Source material section start

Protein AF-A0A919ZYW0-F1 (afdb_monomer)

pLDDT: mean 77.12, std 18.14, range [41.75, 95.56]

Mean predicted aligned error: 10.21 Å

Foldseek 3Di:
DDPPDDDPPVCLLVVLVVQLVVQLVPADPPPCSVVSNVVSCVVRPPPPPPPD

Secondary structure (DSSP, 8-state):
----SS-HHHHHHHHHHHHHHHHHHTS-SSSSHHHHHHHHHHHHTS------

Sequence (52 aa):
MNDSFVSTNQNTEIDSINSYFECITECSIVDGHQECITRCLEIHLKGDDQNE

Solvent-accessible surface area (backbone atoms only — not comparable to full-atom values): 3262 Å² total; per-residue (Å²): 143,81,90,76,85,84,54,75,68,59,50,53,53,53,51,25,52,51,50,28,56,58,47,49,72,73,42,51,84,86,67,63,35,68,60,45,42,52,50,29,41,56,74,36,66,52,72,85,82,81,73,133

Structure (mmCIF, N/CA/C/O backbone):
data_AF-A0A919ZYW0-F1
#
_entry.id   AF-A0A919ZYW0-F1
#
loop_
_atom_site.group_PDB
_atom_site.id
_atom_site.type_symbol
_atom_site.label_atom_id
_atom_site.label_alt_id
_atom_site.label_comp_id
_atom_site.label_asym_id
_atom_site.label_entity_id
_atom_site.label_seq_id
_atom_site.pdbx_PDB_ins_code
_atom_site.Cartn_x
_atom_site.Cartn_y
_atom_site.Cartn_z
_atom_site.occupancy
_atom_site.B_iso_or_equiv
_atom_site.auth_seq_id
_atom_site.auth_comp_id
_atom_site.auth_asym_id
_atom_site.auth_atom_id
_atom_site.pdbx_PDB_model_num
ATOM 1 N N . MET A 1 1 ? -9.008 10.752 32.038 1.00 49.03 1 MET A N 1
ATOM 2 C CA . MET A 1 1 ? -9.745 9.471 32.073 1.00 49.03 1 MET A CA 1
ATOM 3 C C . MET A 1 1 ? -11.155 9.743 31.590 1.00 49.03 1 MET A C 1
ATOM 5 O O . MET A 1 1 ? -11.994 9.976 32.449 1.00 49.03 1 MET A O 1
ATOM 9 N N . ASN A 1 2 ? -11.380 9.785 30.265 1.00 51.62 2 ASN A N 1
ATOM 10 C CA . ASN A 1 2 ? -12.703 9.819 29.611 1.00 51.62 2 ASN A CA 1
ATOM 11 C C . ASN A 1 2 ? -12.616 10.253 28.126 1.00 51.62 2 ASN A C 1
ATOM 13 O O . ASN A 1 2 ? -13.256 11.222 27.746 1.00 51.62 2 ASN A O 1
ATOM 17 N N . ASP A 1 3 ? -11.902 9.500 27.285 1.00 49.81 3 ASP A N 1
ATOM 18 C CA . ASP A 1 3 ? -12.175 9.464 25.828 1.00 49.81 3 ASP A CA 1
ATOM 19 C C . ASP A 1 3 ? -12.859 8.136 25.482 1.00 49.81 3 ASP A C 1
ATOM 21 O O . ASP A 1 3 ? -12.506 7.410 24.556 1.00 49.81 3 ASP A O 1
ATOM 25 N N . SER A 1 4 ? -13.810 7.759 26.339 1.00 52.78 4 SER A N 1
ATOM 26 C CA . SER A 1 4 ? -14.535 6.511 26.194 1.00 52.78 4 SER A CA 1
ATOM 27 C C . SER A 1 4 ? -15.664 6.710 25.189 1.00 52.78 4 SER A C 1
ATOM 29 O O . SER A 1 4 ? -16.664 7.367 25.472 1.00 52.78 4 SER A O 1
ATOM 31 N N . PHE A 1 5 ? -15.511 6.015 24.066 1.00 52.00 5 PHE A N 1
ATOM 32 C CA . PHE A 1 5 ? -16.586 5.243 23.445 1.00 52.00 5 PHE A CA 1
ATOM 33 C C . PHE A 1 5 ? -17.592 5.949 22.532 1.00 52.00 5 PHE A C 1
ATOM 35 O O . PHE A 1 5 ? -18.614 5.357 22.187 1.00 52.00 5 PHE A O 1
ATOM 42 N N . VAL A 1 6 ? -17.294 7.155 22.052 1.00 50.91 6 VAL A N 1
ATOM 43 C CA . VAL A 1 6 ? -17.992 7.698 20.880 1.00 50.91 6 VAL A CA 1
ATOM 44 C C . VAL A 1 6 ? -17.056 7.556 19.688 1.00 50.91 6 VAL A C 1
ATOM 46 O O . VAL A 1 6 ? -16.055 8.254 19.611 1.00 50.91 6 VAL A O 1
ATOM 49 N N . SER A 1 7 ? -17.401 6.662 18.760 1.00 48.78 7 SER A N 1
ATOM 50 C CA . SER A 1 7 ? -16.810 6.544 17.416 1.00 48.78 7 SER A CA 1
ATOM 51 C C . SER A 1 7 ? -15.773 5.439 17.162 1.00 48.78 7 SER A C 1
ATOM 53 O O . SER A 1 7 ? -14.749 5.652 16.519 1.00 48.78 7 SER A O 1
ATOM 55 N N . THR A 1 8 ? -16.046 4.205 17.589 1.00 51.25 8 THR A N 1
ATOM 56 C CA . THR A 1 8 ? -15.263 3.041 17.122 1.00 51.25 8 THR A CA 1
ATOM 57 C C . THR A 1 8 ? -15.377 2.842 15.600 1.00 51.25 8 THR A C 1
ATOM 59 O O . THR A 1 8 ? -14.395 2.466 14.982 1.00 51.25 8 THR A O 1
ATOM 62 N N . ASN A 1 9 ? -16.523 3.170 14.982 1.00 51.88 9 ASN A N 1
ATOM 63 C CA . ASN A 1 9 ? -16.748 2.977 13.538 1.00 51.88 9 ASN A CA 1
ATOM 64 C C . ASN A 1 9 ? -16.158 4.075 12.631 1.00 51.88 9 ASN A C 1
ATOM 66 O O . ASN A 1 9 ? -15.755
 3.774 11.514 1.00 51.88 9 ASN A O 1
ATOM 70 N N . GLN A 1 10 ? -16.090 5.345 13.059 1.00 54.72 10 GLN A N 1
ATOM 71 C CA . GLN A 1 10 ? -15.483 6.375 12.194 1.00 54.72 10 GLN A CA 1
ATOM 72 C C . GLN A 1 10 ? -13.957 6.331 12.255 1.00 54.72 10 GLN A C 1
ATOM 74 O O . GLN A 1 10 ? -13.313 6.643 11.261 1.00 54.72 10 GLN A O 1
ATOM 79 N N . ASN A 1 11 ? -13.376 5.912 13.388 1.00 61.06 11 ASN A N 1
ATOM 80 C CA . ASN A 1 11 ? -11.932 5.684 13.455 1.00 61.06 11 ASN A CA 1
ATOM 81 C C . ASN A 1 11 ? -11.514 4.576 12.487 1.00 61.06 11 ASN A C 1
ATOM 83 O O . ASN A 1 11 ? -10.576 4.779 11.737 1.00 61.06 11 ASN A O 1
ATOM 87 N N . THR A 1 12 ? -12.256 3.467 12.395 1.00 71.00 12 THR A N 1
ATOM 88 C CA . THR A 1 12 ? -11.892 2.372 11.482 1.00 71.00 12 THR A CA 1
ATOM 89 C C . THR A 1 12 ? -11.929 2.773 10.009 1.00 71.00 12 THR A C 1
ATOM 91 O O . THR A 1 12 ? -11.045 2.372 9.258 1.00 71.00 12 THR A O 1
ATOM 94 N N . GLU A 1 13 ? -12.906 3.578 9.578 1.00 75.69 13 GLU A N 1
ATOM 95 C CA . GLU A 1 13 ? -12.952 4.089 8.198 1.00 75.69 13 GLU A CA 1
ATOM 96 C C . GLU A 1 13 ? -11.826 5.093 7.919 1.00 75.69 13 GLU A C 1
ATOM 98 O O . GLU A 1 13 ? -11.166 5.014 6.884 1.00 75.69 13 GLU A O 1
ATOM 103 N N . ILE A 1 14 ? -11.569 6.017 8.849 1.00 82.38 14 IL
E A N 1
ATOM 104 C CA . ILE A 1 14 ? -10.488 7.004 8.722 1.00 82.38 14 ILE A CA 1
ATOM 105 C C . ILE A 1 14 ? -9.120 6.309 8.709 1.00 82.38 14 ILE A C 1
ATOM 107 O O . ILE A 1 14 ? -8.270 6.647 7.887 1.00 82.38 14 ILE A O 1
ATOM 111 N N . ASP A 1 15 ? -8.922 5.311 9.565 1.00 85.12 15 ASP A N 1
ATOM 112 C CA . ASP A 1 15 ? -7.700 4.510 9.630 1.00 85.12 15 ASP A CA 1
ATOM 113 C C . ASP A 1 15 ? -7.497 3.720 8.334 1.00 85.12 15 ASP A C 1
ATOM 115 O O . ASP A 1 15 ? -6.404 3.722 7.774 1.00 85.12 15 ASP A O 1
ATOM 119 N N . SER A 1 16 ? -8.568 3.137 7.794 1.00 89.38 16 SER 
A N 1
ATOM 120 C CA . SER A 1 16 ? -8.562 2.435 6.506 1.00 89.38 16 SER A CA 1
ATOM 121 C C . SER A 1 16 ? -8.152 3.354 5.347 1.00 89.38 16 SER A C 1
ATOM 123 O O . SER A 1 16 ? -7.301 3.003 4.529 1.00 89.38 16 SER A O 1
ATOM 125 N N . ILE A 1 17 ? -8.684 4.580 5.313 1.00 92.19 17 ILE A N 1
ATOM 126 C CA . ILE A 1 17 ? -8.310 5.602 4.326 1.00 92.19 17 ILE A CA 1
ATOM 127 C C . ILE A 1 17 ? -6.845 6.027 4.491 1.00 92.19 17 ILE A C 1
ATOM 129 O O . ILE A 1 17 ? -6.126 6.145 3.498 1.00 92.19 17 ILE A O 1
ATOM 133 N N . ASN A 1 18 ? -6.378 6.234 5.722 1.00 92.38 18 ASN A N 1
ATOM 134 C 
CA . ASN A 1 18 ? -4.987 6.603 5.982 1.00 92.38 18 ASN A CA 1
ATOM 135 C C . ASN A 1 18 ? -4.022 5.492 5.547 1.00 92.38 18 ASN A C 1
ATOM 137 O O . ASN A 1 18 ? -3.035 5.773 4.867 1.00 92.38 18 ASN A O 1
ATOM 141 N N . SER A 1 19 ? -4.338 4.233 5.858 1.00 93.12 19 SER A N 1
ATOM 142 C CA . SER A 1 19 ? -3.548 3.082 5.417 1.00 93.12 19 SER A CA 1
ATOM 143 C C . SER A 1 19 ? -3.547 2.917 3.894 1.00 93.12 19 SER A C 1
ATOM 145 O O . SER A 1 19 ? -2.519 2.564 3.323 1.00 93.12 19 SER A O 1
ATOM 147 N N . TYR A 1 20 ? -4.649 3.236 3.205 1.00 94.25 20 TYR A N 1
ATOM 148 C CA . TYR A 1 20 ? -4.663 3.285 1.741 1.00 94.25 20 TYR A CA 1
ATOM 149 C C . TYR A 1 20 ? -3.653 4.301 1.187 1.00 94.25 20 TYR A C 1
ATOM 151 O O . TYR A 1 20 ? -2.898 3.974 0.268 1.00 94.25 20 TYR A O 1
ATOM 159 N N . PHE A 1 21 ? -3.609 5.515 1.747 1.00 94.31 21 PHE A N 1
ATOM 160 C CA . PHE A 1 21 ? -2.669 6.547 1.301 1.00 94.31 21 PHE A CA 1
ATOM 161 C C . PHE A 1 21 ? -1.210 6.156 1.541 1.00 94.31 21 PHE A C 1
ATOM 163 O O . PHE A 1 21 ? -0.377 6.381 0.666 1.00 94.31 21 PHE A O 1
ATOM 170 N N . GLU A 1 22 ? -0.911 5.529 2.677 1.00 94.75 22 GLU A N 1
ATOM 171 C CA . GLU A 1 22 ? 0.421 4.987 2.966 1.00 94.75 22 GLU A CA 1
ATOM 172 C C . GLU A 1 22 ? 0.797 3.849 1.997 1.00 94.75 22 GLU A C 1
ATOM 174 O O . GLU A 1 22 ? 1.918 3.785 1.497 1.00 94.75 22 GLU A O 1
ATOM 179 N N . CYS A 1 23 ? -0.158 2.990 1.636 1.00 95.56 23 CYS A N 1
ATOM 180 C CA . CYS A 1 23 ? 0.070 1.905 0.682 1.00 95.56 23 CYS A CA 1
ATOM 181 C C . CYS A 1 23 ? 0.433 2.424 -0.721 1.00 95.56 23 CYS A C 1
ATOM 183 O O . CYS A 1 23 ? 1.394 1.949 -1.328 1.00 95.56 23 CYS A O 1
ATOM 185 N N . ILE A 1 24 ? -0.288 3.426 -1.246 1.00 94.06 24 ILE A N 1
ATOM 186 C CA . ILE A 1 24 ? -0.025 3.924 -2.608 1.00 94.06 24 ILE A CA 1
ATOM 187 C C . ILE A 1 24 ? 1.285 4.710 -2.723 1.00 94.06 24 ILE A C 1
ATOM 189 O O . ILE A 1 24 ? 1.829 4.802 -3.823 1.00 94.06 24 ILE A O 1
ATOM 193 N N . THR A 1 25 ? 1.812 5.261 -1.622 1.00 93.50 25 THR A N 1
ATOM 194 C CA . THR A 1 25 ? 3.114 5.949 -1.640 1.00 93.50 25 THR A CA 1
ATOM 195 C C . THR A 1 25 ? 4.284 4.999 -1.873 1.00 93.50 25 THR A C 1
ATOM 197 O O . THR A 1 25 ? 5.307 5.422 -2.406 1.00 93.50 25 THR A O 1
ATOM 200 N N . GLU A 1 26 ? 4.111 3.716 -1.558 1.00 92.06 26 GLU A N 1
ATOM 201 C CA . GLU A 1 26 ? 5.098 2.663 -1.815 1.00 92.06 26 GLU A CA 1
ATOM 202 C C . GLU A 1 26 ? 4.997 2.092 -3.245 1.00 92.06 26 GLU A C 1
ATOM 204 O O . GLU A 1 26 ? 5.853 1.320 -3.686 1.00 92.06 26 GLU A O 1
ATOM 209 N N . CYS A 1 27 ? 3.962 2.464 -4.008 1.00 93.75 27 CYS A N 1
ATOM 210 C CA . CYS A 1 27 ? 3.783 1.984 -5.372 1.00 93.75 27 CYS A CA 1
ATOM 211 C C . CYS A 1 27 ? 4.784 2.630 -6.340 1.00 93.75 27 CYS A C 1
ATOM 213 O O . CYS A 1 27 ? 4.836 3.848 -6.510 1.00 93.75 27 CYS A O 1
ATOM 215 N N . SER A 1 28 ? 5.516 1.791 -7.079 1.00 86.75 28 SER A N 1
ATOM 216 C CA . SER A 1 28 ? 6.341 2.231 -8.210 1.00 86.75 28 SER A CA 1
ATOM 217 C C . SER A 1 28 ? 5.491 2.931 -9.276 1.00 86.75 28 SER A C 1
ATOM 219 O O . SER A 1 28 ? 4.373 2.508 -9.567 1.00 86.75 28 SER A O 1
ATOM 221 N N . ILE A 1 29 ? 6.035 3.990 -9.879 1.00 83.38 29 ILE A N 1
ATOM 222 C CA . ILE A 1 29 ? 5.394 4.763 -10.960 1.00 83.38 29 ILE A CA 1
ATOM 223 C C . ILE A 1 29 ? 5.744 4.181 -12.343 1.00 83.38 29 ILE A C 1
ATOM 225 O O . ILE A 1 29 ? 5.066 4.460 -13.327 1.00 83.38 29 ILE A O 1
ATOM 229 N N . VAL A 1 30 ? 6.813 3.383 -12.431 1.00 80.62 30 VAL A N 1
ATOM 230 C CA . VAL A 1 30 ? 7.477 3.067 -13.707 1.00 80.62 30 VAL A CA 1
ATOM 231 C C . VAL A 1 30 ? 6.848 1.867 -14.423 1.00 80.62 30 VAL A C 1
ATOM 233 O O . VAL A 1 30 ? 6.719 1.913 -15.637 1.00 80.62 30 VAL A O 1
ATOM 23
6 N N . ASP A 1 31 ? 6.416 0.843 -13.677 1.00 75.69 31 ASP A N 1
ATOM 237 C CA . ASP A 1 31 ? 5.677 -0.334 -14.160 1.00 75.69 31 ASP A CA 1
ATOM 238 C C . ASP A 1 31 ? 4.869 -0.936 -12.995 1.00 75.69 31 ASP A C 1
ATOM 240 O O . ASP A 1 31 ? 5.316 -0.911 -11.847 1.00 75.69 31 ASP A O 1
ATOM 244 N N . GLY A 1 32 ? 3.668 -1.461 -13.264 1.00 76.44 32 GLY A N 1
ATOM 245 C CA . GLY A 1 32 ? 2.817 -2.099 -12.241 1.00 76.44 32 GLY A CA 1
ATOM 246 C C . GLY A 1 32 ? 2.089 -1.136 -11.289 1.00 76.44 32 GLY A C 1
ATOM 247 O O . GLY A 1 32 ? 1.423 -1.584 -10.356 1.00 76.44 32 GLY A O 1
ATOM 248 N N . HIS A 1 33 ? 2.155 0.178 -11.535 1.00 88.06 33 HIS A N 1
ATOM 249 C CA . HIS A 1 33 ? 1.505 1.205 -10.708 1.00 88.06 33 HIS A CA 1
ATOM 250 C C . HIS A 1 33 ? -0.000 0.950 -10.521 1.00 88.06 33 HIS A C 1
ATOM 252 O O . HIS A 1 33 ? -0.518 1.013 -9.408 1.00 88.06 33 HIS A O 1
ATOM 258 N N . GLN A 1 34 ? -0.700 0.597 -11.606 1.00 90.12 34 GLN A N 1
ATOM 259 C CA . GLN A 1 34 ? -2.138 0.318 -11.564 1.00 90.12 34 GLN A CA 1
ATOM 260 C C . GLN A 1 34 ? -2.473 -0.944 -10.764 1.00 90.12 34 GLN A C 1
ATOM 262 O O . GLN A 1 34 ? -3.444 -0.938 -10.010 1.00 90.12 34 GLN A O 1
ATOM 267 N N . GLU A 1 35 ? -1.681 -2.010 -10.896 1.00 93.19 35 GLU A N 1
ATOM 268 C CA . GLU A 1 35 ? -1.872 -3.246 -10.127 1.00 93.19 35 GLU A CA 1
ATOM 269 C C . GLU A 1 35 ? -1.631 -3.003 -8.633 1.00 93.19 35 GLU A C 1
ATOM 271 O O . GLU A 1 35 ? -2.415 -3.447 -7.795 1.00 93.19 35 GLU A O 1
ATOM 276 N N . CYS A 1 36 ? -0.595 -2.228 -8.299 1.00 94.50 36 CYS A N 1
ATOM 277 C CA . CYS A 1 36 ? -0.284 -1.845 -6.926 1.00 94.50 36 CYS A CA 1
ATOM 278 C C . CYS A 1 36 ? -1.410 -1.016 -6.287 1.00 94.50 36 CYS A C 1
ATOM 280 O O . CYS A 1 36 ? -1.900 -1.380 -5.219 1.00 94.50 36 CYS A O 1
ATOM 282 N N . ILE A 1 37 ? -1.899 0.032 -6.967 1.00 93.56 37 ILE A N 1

Source material section end
Source material section start

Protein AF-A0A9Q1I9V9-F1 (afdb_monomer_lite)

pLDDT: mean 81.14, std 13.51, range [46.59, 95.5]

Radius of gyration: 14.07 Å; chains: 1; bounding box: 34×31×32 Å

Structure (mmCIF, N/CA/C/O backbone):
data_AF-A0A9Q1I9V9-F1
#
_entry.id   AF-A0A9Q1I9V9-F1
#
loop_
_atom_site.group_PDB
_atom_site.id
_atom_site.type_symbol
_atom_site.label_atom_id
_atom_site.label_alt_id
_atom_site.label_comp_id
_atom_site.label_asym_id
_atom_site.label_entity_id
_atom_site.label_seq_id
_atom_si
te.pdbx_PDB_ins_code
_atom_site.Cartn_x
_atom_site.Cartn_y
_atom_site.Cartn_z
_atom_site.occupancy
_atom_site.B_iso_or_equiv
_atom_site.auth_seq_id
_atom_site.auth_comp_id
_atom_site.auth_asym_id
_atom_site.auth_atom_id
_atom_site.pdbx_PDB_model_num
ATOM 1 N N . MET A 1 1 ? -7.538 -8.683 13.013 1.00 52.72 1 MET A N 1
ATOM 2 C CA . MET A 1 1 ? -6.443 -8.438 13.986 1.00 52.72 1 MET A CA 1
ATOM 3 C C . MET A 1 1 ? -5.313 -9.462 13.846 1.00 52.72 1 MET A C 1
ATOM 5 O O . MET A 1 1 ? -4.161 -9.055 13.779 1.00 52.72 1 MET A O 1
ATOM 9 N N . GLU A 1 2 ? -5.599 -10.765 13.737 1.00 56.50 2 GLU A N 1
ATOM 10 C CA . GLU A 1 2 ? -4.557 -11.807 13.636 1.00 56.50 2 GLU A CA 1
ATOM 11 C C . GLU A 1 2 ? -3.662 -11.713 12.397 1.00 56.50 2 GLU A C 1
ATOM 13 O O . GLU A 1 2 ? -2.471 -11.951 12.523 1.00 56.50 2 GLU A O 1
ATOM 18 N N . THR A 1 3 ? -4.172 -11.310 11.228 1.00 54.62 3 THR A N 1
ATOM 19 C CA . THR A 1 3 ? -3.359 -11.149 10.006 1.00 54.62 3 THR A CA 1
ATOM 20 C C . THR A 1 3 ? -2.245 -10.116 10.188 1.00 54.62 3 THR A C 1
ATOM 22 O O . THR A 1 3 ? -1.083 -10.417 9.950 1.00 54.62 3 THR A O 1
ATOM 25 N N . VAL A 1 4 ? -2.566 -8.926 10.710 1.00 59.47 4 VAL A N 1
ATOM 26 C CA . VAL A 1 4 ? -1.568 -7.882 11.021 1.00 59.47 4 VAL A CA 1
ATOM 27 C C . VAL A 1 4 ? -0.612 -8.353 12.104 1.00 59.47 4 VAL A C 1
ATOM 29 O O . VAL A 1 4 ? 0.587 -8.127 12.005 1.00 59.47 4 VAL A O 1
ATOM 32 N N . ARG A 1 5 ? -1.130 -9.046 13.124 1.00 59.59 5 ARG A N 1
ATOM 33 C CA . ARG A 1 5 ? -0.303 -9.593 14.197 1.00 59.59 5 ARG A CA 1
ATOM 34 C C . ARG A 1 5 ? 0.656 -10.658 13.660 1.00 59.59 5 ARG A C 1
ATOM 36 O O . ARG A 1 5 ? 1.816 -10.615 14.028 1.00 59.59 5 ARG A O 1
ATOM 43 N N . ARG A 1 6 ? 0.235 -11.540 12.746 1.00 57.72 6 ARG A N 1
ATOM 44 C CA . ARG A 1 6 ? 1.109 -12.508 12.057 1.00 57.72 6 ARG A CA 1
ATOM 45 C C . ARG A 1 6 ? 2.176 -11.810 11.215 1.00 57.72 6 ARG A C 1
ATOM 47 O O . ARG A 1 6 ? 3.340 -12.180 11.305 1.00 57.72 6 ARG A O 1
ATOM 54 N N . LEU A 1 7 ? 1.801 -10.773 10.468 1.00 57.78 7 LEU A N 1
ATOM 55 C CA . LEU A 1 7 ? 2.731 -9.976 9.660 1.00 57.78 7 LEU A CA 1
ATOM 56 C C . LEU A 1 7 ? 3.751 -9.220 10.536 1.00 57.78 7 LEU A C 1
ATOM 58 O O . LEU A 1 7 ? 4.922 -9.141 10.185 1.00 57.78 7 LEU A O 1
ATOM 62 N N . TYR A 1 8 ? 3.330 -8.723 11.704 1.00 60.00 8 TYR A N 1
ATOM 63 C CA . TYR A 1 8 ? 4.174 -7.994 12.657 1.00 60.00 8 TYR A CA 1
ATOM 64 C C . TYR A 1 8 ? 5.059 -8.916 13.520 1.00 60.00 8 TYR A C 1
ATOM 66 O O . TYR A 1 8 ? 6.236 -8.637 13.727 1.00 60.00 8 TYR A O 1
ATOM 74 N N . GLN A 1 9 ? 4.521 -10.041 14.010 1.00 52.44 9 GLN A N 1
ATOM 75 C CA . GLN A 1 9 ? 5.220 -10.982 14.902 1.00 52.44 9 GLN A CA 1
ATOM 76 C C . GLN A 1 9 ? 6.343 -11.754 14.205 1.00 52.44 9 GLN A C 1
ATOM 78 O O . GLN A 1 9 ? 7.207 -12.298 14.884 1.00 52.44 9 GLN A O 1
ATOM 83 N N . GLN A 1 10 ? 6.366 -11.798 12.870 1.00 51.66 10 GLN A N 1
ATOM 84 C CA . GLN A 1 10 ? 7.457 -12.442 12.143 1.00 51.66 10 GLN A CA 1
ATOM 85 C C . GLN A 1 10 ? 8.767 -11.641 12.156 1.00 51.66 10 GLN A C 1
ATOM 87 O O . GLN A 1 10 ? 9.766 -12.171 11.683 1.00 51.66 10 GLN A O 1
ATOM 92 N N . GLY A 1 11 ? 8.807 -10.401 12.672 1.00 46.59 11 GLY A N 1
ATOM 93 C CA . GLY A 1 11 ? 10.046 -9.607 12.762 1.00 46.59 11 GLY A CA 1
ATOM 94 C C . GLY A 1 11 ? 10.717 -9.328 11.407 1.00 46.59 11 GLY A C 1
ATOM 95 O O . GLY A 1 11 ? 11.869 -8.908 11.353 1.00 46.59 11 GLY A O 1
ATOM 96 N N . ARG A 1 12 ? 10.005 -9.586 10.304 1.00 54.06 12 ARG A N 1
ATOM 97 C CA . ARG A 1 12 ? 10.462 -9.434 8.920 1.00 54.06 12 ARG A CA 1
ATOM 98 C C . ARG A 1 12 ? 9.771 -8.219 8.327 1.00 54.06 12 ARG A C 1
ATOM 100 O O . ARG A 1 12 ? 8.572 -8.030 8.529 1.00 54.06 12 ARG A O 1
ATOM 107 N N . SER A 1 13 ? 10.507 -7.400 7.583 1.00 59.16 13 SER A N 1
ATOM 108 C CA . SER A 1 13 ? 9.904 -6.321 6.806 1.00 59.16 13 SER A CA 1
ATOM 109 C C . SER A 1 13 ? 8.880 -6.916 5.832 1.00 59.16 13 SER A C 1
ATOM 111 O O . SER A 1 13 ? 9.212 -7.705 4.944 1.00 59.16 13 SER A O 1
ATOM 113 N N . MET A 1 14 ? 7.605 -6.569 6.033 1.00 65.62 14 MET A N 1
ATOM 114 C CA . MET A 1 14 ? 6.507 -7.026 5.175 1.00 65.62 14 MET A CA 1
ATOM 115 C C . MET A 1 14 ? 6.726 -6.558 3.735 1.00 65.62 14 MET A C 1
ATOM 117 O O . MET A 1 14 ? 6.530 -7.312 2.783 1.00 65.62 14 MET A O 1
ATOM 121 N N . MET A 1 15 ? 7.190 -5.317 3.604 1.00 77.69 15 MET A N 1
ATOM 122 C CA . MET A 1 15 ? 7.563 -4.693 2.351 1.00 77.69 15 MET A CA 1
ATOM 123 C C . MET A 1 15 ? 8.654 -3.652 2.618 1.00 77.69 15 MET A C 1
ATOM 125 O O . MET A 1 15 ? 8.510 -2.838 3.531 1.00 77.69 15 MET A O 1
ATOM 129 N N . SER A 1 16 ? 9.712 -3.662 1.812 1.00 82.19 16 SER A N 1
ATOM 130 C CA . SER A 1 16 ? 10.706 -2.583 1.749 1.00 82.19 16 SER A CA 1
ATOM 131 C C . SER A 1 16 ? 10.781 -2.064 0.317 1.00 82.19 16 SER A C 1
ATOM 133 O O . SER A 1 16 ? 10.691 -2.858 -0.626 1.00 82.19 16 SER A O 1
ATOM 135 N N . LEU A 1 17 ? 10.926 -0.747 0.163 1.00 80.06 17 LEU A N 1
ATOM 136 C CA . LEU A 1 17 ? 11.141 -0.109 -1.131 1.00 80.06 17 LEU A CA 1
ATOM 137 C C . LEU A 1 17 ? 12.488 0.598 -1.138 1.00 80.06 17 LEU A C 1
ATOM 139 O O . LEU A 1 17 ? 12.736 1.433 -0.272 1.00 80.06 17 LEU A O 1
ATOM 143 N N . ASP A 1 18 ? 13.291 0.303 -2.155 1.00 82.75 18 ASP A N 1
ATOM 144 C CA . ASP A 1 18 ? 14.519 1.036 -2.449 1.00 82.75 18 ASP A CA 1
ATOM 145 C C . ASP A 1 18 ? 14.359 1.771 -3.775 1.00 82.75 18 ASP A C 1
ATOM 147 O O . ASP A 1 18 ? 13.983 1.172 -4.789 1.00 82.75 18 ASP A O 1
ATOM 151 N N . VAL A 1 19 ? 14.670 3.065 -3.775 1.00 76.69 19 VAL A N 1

Source material section end

▶ Requirement: Keeping every character as it is, restate the lines above that run from the line with "Protein AF-A0A919ZYW0-F1 (afdb_monomer)" through the line with "MNDSFVSTNQNTEIDSINSYFECITECSIVDGHQECITRCLEIHLKGDDQNE", both included, and nothing else.

▶ Response:
Protein AF-A0A919ZYW0-F1 (afdb_monomer)

pLDDT: mean 77.12, std 18.14, range [41.75, 95.56]

Mean predicted aligned error: 10.21 Å

Foldseek 3Di:
DDPPDDDPPVCLLVVLVVQLVVQLVPADPPPCSVVSNVVSCVVRPPPPPPPD

Secondary structure (DSSP, 8-state):
----SS-HHHHHHHHHHHHHHHHHHTS-SSSSHHHHHHHHHHHHTS------

Sequence (52 aa):
MNDSFVSTNQNTEIDSINSYFECITECSIVDGHQECITRCLEIHLKGDDQNE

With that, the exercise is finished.